TASK OBJECTIVE →
Repeat, exactly as written, the lines of the records below from the first through the line with "CATH classification: 3.20.20.80", but none past it.
*** Opening of PROVIDED RECORDS ***
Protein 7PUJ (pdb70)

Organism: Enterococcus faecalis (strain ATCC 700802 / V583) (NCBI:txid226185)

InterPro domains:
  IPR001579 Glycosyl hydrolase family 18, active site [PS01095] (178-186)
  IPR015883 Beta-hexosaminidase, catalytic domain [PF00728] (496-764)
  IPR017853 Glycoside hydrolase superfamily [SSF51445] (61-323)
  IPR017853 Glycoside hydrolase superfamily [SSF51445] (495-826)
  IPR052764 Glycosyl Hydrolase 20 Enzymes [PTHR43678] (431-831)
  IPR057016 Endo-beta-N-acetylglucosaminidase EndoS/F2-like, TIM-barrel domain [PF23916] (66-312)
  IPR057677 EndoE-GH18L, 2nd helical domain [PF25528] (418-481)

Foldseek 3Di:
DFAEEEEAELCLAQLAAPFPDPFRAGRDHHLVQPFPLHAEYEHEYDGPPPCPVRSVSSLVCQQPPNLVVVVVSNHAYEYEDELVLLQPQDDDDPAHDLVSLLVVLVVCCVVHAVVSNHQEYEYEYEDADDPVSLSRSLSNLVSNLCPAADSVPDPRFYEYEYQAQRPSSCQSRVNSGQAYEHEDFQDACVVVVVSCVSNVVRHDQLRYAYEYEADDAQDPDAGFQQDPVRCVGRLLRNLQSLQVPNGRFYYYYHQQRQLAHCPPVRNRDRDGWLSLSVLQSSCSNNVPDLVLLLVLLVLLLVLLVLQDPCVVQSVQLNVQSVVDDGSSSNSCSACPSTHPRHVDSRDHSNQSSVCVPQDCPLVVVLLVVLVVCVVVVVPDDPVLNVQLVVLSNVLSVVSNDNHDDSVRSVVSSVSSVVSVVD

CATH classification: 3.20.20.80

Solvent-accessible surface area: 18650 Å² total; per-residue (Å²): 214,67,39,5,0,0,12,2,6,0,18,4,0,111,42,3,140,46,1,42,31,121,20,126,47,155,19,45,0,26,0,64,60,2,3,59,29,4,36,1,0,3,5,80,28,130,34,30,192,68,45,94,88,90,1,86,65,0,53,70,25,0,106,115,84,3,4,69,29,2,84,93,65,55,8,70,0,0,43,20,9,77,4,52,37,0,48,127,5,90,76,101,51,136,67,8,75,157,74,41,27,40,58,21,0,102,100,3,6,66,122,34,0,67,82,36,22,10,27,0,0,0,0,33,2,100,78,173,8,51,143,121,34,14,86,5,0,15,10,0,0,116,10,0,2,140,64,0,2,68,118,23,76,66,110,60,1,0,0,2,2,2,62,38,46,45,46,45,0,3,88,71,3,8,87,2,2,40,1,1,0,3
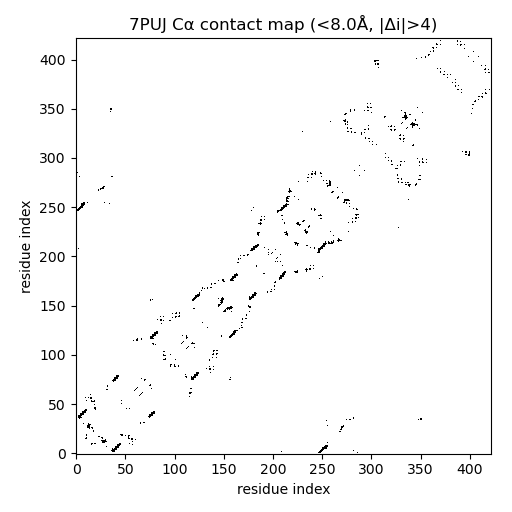,23,0,39,32,30,27,40,140,54,0,109,126,0,28,106,62,0,64,104,23,8,70,17,107,51,0,0,0,0,0,5,1,9,38,16,88,32,99,79,90,100,133,2,28,100,97,83,13,96,98,0,18,2,37,69,0,0,88,41,0,78,92,67,99,6,5,0,0,0,0,28,0,0,4,2,1,26,6,51,21,95,144,52,4,35,76,71,18,57,55,3,4,9,1,16,0,13,0,2,3,5,14,2,72,24,21,60,60,76,71,3,43,43,2,0,84,33,16,17,92,3,8,38,36,41,45,140,72,67,77,31,29,104,149,5,43,92,44,0,86,116,8,103,18,11,7,49,0,0,69,14,0,0,10,32,46,92,54,128,26,33,10,47,100,2,13,7,41,9,1,50,49,9,69,98,32,90,8,78,72,0,29,185,5,0,68,46,2,65,66,48,68,94,62,40,116,90,64,58,111,90,39,21,64,63,11,31,65,25,38,102,48,0,1,86,77,0,29,28,108,61,8,80,55,73,72,4,72,69,4,40,89,71,3,85,72,20,53,108,128

Radius of gyration: 24.65 Å; Cα contacts (8 Å, |Δi|>4): 744; chains: 1; bounding box: 52×75×59 Å

Secondary structure (DSSP, 8-state):
--EEEEEEEGGGBTT-SSSS-S--PPP-B-GGGSPTT--EEEEE----TT-HHHHHHHHHHIIIIIHHHHHHTT-EEEEEEEHHHHTT---SSSS--HHHHHHHHHHHHHHHTGGGT--EEEEE--S---HHHHHHHHHHHHHHTTTSSGGGTSS--EEEEESS---HHHHTTGGG-SEEEEE-TT--HHHHHHHHHHHTTT--GGGEEEEEEPPPTT-S-------SSGGGSHHHHHHHHHHHTT-SEEEEE-GGGTT--SSHHHHT-------HHHHHHHHHHTT--HHHHHHHHHHHHHHHTTT---HHHHHHHHHHHHH--SHHHHHHHHH-SSTTSSS-S---HHHHHHHTTS--HHHHHHHHHHHHHHHTGGGS-HHHHHHHHHHHHHHHHHHTSS---HHHHHHHHHHHHHHH--

Structure (mmCIF, N/CA/C/O backbone):
data_7PUJ
#
_entry.id   7PUJ
#
_cell.length_a   112.150
_cell.length_b   112.150
_cell.length_c   64.620
_cell.angle_alpha   90.00
_cell.angle_beta   90.00
_cell.angle_gamma   120.00
#
_symmetry.space_group_name_H-M   'P 65'
#
loop_
_entity.id
_entity.type
_entity.pdbx_description
1 polymer Beta-N-acetylhexosaminidase
2 non-polymer 'ZINC ION'
3 non-polymer 'CHLORIDE ION'
4 water water
#
loop_
_atom_site.group_PDB
_atom_site.id
_atom_site.type_symbol
_atom_site.label_atom_id
_atom_site.label_alt_id
_atom_site.label_comp_id
_atom_site.label_asym_id
_atom_site.label_entity_id
_atom_site.label_seq_id
_atom_site.pdbx_PDB_ins_code
_atom_site.Cartn_x
_atom_site.Cartn_y
_atom_site.Cartn_z
_atom_site.occupancy
_atom_site.B_iso_or_equiv
_atom_site.auth_seq_id
_atom_site.auth_comp_id
_atom_site.auth_asym_id
_atom_site.auth_atom_id
_atom_site.pdbx_PDB_model_num
ATOM 1 N N . GLU A 1 10 ? -17.128 -44.923 -10.117 1.00 55.61 61 GLU A N 1
ATOM 2 C CA . GLU A 1 10 ? -17.776 -46.026 -9.415 1.00 56.79 61 GLU A CA 1
ATOM 3 C C . GLU A 1 10 ? -18.331 -45.539 -8.079 1.00 45.67 61 GLU A C 1
ATOM 4 O O . GLU A 1 10 ? -19.335 -46.048 -7.585 1.00 44.93 61 GLU A O 1
ATOM 10 N N . LYS A 1 11 ? -17.680 -44.530 -7.514 1.00 40.02 62 LYS A N 1
ATOM 11 C CA . LYS A 1 11 ? -18.072 -44.041 -6.207 1.00 31.81 62 LYS A CA 1
ATOM 12 C C . LYS A 1 11 ? -19.426 -43.341 -6.279 1.00 34.60 62 LYS A C 1
ATOM 13 O O . LYS A 1 11 ? -19.951 -43.027 -7.352 1.00 33.54 62 LYS A O 1
ATOM 19 N N . HIS A 1 12 ? -20.002 -43.125 -5.111 1.00 24.91 63 HIS A N 1
ATOM 20 C CA . HIS A 1 12 ? -21.289 -42.460 -4.980 1.00 19.11 63 HIS A CA 1
ATOM 21 C C . HIS A 1 12 ? -21.127 -41.222 -4.116 1.00 20.04 63 HIS A C 1
ATOM 22 O O . HIS A 1 12 ? -20.320 -41.202 -3.179 1.00 20.00 63 HIS A O 1
ATOM 29 N N . PHE A 1 13 ? -21.884 -40.179 -4.445 1.00 19.48 64 PHE A N 1
ATOM 30 C CA . PHE A 1 13 ? -22.141 -39.099 -3.506 1.00 18.08 64 PHE A CA 1
ATOM 31 C C . PHE A 1 13 ? -23.632 -38.838 -3.544 1.00 17.39 64 PHE A C 1
ATOM 32 O O . PHE A 1 13 ? -24.177 -38.530 -4.606 1.00 20.07 64 PHE A O 1
ATOM 40 N N . MET A 1 14 ? -24.288 -38.997 -2.398 1.00 15.46 65 MET A N 1
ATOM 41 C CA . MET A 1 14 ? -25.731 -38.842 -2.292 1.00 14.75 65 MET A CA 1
*** Close of PROVIDED RECORDS ***
COMPLETED EXERCISE →
Protein 7PUJ (pdb70)

Organism: Enterococcus faecalis (strain ATCC 700802 / V583) (NCBI:txid226185)

InterPro domains:
  IPR001579 Glycosyl hydrolase family 18, active site [PS01095] (178-186)
  IPR015883 Beta-hexosaminidase, catalytic domain [PF00728] (496-764)
  IPR017853 Glycoside hydrolase superfamily [SSF51445] (61-323)
  IPR017853 Glycoside hydrolase superfamily [SSF51445] (495-826)
  IPR052764 Glycosyl Hydrolase 20 Enzymes [PTHR43678] (431-831)
  IPR057016 Endo-beta-N-acetylglucosaminidase EndoS/F2-like, TIM-barrel domain [PF23916] (66-312)
  IPR057677 EndoE-GH18L, 2nd helical domain [PF25528] (418-481)

Foldseek 3Di:
DFAEEEEAELCLAQLAAPFPDPFRAGRDHHLVQPFPLHAEYEHEYDGPPPCPVRSVSSLVCQQPPNLVVVVVSNHAYEYEDELVLLQPQDDDDPAHDLVSLLVVLVVCCVVHAVVSNHQEYEYEYEDADDPVSLSRSLSNLVSNLCPAADSVPDPRFYEYEYQAQRPSSCQSRVNSGQAYEHEDFQDACVVVVVSCVSNVVRHDQLRYAYEYEADDAQDPDAGFQQDPVRCVGRLLRNLQSLQVPNGRFYYYYHQQRQLAHCPPVRNRDRDGWLSLSVLQSSCSNNVPDLVLLLVLLVLLLVLLVLQDPCVVQSVQLNVQSVVDDGSSSNSCSACPSTHPRHVDSRDHSNQSSVCVPQDCPLVVVLLVVLVVCVVVVVPDDPVLNVQLVVLSNVLSVVSNDNHDDSVRSVVSSVSSVVSVVD

CATH classification: 3.20.20.80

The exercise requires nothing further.